A Supreme Court ruling a half-century ago allowed states to sterilize mentally ill men and women to prevent them from reproducing. In what is now considered a dark period in Virginia history, the state sterilized about 7,300 people against their will between 1924 and 1979.

Dels. Bob Marshall, R-Manassas, and Patrick Hope, D-Arlington, proposed compensating the victims of eugenics during the General Assembly session earlier this year. But the plan died in a House subcommittee.

"I'd like to look at that a little more before I say I disagree with the attorney general's opinion," O'Bannon said. "[Sterilization] is a terrible thing to have happened. Obviously we'd like to do the right thing. These things are always tough to deal with.

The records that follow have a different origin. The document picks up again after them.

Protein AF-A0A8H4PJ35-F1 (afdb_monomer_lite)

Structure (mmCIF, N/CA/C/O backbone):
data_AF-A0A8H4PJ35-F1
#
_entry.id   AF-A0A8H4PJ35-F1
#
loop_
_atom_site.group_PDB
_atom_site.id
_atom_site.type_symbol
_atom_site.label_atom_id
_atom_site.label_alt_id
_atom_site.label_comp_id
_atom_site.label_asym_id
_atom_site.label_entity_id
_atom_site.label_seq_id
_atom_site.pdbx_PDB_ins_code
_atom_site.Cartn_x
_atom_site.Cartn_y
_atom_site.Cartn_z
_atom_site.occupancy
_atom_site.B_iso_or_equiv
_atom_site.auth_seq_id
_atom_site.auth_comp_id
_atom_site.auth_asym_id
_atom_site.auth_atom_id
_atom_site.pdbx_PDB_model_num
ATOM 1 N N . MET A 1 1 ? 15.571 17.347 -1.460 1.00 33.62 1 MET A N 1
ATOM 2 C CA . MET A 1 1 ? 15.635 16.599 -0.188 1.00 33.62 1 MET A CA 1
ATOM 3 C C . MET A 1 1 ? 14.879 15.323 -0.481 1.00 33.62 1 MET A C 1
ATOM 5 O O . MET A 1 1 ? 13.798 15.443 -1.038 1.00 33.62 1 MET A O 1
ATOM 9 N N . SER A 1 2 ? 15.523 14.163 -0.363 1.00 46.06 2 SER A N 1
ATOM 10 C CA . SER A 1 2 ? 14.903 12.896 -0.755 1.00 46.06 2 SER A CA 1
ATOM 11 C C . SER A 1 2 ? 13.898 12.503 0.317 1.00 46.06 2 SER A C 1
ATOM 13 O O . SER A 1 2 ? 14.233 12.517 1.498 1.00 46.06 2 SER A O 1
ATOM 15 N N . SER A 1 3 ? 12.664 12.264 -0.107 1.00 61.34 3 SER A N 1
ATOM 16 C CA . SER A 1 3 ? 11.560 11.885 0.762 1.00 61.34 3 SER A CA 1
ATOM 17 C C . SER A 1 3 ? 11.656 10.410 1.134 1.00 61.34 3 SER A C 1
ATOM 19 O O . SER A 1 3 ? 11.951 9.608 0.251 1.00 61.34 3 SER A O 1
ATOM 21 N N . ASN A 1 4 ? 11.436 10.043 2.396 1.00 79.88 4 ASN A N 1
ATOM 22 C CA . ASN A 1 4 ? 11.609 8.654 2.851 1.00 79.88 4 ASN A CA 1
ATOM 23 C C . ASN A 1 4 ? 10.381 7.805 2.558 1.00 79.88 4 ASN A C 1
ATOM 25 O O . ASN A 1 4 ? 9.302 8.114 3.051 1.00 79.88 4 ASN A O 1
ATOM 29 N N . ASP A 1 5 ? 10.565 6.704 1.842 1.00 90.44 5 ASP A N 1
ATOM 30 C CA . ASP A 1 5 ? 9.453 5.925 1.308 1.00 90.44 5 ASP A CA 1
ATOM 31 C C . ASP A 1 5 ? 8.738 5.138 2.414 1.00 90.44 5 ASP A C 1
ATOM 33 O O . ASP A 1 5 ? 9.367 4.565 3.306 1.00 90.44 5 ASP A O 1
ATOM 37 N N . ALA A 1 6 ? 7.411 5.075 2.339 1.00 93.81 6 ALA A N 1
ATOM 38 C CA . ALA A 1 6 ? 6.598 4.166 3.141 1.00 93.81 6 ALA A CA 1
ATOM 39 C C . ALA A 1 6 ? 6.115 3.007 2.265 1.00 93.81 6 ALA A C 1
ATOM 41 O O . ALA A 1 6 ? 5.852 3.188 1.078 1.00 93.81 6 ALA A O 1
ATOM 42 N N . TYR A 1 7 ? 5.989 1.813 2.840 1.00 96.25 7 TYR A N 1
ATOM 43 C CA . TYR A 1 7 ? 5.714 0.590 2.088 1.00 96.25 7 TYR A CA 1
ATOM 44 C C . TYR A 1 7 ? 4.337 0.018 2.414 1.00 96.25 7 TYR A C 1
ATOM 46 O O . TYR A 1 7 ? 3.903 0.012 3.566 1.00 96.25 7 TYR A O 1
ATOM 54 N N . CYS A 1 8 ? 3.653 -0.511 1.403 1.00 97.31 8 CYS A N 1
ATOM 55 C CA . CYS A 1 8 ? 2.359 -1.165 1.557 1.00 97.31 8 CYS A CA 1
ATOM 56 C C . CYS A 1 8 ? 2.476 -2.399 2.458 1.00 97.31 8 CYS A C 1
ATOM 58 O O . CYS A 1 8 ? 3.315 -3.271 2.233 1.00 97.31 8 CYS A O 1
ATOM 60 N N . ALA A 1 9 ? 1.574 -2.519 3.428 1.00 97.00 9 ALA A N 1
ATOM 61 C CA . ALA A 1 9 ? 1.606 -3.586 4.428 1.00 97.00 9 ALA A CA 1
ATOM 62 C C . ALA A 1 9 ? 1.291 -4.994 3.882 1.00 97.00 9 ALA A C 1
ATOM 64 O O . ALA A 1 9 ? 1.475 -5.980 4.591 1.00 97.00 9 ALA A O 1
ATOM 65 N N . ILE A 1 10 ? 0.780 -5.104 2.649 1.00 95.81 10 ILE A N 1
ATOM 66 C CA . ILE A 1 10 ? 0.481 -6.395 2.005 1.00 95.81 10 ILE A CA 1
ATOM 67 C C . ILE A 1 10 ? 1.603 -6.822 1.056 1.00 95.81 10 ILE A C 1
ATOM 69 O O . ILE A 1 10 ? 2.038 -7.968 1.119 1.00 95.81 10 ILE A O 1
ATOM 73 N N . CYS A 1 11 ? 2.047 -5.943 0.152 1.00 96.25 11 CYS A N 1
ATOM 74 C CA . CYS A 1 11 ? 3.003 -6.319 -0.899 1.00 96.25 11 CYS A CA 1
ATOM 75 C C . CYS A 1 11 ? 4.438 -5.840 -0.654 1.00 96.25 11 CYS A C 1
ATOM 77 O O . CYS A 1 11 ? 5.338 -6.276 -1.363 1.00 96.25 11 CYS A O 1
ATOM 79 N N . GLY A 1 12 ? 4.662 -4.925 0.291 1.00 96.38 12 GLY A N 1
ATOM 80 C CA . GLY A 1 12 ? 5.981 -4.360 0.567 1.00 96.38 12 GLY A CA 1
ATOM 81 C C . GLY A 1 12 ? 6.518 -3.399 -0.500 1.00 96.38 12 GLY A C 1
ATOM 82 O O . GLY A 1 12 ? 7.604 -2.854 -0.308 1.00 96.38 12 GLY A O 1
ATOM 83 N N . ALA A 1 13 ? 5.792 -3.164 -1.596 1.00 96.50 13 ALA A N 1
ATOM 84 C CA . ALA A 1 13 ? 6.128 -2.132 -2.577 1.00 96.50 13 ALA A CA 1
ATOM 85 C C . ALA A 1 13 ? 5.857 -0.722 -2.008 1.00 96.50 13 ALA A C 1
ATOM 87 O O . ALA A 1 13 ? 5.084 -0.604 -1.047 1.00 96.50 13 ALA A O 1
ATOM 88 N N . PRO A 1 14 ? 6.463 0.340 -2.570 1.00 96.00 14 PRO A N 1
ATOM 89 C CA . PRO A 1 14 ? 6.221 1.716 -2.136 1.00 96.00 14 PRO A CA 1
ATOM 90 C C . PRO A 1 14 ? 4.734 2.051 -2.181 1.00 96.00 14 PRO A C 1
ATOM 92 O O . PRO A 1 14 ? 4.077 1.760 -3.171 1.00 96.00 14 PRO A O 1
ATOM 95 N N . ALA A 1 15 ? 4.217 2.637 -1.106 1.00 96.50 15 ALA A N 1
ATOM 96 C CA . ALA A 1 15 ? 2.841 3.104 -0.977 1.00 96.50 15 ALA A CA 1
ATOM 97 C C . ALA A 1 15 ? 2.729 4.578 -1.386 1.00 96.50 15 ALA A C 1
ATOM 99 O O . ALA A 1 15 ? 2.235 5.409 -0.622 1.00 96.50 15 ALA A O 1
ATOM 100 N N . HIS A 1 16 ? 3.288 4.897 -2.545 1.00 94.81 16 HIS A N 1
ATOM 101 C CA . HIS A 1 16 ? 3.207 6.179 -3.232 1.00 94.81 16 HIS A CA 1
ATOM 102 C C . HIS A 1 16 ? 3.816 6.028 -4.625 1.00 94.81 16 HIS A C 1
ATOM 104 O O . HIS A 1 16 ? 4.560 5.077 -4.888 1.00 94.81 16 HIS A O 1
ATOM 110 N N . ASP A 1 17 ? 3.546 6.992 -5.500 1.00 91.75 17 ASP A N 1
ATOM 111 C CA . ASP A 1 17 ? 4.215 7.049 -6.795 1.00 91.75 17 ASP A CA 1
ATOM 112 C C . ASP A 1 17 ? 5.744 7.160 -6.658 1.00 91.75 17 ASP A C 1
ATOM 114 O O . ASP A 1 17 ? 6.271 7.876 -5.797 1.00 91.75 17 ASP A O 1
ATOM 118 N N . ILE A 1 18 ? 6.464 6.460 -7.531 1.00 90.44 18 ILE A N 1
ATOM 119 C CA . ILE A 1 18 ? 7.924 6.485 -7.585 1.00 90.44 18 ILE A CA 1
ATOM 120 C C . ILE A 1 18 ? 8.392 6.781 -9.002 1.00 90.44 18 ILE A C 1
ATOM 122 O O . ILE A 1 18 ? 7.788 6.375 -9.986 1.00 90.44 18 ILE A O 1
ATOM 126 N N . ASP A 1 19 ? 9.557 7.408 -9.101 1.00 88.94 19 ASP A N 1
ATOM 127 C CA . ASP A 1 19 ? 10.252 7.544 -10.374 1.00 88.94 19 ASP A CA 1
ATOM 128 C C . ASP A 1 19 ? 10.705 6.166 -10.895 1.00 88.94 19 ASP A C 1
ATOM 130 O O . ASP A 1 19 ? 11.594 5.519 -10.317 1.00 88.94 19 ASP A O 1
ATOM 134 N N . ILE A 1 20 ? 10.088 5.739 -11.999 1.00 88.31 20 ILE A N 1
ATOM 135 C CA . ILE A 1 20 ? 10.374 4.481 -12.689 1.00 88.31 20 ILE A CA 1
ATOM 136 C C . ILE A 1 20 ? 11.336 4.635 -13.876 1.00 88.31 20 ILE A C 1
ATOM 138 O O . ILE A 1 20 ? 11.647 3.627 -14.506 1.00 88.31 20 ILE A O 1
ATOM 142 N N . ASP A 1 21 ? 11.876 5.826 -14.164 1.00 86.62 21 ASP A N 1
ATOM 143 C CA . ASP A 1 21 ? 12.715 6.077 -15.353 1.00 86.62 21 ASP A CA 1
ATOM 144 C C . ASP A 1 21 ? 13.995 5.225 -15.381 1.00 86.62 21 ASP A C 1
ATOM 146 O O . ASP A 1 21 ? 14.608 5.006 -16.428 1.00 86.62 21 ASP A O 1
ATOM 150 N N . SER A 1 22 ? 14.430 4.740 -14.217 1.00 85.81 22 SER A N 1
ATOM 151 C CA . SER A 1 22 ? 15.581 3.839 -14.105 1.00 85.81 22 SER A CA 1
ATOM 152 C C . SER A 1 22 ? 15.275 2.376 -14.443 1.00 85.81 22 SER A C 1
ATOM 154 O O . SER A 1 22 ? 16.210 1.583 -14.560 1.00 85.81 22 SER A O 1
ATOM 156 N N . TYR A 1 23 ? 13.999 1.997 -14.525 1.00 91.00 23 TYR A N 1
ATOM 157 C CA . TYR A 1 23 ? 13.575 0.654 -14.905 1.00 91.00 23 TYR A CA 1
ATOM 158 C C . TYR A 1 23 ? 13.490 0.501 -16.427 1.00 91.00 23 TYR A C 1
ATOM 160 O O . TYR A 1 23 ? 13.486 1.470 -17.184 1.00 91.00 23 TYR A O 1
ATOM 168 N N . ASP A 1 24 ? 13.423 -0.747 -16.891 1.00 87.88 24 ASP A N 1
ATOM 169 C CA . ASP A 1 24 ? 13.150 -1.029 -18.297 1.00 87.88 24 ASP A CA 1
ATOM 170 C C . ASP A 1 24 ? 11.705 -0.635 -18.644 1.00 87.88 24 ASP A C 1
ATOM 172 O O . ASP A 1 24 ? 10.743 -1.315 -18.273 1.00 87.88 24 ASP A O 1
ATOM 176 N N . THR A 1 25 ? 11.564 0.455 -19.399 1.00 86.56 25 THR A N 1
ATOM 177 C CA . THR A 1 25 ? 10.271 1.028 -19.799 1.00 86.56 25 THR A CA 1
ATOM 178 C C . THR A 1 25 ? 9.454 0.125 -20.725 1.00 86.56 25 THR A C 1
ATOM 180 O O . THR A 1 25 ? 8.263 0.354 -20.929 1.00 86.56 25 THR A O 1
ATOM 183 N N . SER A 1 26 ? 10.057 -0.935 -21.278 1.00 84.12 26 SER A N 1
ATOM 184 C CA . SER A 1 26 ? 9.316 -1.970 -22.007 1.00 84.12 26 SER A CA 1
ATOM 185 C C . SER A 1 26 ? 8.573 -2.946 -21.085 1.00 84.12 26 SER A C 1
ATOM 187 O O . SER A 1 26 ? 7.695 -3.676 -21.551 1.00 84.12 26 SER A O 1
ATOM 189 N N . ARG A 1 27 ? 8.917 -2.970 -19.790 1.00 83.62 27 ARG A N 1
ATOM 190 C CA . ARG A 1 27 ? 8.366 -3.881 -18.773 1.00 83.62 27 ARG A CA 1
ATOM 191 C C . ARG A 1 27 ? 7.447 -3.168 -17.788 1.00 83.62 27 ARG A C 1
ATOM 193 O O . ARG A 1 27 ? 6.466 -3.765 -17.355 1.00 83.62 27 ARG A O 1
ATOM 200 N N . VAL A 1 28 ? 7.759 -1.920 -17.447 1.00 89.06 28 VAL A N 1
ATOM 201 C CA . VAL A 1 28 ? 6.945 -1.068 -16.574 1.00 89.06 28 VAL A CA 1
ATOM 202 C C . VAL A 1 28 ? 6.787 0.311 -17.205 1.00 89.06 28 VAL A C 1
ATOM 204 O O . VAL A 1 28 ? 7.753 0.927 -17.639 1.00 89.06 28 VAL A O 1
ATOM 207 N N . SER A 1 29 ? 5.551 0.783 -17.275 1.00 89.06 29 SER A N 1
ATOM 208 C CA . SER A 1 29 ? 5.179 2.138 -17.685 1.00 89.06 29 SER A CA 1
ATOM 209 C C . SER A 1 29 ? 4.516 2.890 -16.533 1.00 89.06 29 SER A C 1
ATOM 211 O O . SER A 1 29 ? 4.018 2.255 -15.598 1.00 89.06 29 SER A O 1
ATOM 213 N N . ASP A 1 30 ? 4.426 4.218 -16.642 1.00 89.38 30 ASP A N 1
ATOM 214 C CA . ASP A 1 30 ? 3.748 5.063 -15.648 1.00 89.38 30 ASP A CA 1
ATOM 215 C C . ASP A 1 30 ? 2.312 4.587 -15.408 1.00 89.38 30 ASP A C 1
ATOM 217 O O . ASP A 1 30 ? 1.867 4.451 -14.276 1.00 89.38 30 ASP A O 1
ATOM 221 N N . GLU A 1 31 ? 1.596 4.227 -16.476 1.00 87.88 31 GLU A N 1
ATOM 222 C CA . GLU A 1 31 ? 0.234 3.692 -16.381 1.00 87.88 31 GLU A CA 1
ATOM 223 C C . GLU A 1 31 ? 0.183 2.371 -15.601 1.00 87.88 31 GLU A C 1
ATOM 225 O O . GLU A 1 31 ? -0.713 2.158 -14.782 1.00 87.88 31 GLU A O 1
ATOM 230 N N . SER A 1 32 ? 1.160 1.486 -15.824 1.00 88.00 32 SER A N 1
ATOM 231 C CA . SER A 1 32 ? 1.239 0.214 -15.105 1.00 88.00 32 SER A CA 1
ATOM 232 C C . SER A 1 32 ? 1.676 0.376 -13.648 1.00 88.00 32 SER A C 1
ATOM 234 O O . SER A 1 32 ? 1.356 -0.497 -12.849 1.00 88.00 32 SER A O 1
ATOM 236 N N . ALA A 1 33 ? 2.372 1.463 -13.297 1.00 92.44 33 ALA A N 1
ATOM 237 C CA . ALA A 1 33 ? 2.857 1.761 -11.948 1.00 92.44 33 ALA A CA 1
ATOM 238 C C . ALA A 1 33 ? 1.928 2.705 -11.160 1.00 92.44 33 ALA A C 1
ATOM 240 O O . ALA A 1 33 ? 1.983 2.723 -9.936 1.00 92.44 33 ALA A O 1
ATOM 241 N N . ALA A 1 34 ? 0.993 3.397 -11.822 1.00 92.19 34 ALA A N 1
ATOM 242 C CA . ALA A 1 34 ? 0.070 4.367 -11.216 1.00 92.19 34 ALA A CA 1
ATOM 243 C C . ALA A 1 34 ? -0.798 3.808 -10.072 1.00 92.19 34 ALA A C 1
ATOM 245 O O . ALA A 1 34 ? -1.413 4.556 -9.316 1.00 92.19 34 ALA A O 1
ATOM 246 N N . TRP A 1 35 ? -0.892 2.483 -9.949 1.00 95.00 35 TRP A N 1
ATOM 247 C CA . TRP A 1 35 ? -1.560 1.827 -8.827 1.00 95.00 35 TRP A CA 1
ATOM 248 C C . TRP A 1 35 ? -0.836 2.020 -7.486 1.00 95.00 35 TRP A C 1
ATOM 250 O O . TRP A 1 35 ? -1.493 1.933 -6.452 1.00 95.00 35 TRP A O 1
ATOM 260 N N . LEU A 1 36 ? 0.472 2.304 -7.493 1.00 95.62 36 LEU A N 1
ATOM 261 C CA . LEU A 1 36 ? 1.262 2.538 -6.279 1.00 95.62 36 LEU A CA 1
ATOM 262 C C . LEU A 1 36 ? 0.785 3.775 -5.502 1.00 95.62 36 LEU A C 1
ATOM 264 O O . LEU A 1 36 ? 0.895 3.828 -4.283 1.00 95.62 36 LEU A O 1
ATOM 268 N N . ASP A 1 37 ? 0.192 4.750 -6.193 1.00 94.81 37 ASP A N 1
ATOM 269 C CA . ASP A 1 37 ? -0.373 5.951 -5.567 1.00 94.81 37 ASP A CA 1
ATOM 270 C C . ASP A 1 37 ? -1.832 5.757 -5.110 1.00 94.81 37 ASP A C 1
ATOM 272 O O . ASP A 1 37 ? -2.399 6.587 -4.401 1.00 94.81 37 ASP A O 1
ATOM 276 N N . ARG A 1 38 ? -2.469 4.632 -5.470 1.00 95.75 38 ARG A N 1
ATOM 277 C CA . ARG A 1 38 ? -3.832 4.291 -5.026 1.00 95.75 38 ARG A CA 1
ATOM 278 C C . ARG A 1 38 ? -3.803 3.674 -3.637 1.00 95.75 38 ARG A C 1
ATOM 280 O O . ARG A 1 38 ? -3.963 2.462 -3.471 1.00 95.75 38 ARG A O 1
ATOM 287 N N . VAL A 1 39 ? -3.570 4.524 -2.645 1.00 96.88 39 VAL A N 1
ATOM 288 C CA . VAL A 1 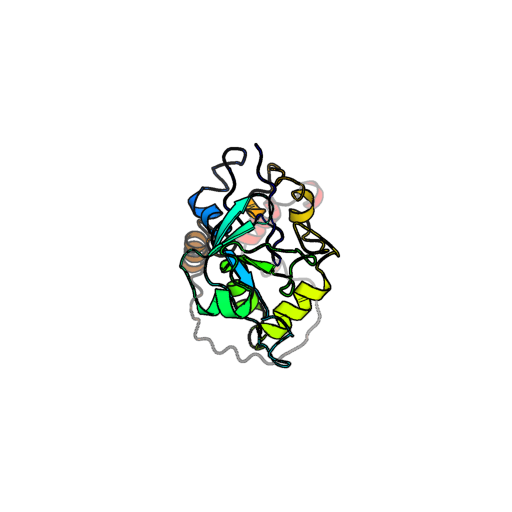39 ? -3.389 4.120 -1.252 1.00 96.88 39 VAL A CA 1
ATOM 289 C C . VAL A 1 39 ? -4.592 4.510 -0.403 1.00 96.88 39 VAL A C 1
ATOM 291 O O . VAL A 1 39 ? -5.111 5.626 -0.470 1.00 96.88 39 VAL A O 1
ATOM 294 N N . ASN A 1 40 ? -4.989 3.579 0.457 1.00 95.81 40 ASN A N 1
ATOM 295 C CA . ASN A 1 40 ? -5.893 3.797 1.572 1.00 95.81 40 ASN A CA 1
ATOM 296 C C . ASN A 1 40 ? -5.176 3.461 2.882 1.00 95.81 40 ASN A C 1
ATOM 298 O O . ASN A 1 40 ? -4.362 2.536 2.951 1.00 95.81 40 ASN A O 1
ATOM 302 N N . ILE A 1 41 ? -5.513 4.187 3.946 1.00 95.56 41 ILE A N 1
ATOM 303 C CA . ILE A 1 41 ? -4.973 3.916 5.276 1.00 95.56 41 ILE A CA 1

Maybe we can come up with a resolution."

Hope and Marshall said they will lobby Gov. Bob McDonnell to use money from future budget surpluses to compensate the victims.

"The governor has not responded to our request to meet with the victims, and if he had the opportunity to talk to them, he would have a different view," Hope said. "It's one thing to go through your life and decide not to have children, and it's quite another to not be able to because the government decided for you."

McDonnell's office said he hasn't ruled on the proposal.

"The governor believes that forced sterilization was a horrific and unconscionable policy," McDonnell spokesman Tucker Martin said. "We will review this opinion in the weeks ahead."